▸ Problem to work on:
Below are the entries to work from; restate word for word the portion that opens with the line containing "ATOM 34 C C" and closes with the line containing "ATOM 57 O O", keeping both.

▸ Information supplied:
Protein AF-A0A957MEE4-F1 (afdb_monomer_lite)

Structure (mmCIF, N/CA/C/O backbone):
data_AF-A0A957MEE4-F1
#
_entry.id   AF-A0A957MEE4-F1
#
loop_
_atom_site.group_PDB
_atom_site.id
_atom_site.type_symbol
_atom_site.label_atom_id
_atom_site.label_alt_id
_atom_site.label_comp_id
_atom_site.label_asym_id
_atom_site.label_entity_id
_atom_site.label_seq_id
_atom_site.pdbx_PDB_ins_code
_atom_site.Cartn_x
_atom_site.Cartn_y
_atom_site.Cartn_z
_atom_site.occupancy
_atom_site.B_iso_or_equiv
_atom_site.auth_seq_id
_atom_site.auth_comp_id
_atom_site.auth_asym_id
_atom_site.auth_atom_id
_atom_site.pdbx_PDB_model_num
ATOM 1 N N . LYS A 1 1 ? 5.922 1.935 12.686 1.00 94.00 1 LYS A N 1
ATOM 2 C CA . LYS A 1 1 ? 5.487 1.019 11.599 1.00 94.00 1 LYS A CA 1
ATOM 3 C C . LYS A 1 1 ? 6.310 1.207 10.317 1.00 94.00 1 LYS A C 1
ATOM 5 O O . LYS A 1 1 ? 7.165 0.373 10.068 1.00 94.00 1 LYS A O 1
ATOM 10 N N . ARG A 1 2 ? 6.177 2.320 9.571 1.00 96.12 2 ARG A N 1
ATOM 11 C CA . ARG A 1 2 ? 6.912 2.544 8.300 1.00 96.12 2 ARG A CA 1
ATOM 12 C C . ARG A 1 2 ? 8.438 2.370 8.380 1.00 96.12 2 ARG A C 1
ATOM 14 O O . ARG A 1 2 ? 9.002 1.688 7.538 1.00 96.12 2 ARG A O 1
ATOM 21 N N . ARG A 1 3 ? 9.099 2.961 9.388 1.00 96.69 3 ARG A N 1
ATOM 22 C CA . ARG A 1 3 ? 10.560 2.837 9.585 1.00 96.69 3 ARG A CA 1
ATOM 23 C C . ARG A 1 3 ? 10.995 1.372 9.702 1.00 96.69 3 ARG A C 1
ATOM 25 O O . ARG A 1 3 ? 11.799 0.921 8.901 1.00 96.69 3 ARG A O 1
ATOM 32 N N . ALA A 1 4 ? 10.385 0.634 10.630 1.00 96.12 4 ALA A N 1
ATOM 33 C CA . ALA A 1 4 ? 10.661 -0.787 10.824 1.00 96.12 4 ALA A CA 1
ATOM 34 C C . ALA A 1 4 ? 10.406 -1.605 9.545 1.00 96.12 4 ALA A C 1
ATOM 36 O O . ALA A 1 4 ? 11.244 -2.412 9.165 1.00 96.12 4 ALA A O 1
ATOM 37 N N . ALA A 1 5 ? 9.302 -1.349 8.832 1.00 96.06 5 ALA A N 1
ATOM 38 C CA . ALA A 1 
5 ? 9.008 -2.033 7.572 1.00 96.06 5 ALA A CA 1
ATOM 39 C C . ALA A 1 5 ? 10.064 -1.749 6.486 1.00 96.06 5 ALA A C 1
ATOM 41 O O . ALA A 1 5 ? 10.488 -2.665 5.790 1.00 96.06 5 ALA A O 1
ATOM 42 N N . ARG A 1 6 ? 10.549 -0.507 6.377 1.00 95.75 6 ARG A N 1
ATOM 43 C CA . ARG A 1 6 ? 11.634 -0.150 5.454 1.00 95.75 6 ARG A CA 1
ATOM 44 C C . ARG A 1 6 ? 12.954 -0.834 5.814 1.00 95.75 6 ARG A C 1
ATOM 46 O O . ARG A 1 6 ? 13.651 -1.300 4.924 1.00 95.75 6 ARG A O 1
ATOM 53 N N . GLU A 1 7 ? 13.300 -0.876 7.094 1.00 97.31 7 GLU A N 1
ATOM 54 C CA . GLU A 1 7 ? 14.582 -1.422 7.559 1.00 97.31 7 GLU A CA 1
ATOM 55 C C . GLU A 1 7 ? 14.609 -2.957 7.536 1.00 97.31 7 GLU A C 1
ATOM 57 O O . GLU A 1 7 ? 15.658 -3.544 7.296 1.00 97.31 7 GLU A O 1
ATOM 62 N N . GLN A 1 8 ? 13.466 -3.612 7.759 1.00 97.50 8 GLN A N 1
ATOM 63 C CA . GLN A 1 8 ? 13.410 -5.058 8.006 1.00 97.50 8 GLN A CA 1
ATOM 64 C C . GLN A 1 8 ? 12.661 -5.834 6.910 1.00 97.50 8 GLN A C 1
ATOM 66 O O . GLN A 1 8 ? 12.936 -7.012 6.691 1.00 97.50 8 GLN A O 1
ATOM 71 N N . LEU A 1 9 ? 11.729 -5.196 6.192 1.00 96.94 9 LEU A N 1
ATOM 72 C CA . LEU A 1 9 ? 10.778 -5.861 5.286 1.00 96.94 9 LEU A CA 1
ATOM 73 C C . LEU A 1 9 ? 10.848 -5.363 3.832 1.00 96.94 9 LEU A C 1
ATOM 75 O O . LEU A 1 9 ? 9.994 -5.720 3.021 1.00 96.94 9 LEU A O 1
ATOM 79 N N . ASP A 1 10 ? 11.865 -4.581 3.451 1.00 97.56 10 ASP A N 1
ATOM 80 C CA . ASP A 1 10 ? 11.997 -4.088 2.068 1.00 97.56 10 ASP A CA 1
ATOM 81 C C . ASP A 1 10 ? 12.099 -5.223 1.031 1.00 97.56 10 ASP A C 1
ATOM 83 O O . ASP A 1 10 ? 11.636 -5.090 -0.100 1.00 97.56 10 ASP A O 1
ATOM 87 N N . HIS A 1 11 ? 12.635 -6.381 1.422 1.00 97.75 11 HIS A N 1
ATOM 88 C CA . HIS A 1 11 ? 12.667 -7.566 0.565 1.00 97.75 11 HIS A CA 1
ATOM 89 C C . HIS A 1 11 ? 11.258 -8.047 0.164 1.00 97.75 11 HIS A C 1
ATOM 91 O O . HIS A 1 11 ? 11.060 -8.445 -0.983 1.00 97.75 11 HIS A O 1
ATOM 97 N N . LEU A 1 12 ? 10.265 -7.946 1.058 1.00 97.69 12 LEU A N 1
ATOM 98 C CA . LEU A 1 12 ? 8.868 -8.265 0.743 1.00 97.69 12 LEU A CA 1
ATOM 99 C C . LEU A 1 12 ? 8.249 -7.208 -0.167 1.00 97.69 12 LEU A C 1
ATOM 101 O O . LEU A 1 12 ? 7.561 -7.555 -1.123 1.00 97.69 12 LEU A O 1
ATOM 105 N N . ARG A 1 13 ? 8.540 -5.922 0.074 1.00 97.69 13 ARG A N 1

▸ Result:
ATOM 34 C C . ALA A 1 4 ? 10.406 -1.605 9.545 1.00 96.12 4 ALA A C 1
ATOM 36 O O . ALA A 1 4 ? 11.244 -2.412 9.165 1.00 96.12 4 ALA A O 1
ATOM 37 N N . ALA A 1 5 ? 9.302 -1.349 8.832 1.00 96.06 5 ALA A N 1
ATOM 38 C CA . ALA A 1 
5 ? 9.008 -2.033 7.572 1.00 96.06 5 ALA A CA 1
ATOM 39 C C . ALA A 1 5 ? 10.064 -1.749 6.486 1.00 96.06 5 ALA A C 1
ATOM 41 O O . ALA A 1 5 ? 10.488 -2.665 5.790 1.00 96.06 5 ALA A O 1
ATOM 42 N N . ARG A 1 6 ? 10.549 -0.507 6.377 1.00 95.75 6 ARG A N 1
ATOM 43 C CA . ARG A 1 6 ? 11.634 -0.150 5.454 1.00 95.75 6 ARG A CA 1
ATOM 44 C C . ARG A 1 6 ? 12.954 -0.834 5.814 1.00 95.75 6 ARG A C 1
ATOM 46 O O . ARG A 1 6 ? 13.651 -1.300 4.924 1.00 95.75 6 ARG A O 1
ATOM 53 N N . GLU A 1 7 ? 13.300 -0.876 7.094 1.00 97.31 7 GLU A N 1
ATOM 54 C CA . GLU A 1 7 ? 14.582 -1.422 7.559 1.00 97.31 7 GLU A CA 1
ATOM 55 C C . GLU A 1 7 ? 14.609 -2.957 7.536 1.00 97.31 7 GLU A C 1
ATOM 57 O O . GLU A 1 7 ? 15.658 -3.544 7.296 1.00 97.31 7 GLU A O 1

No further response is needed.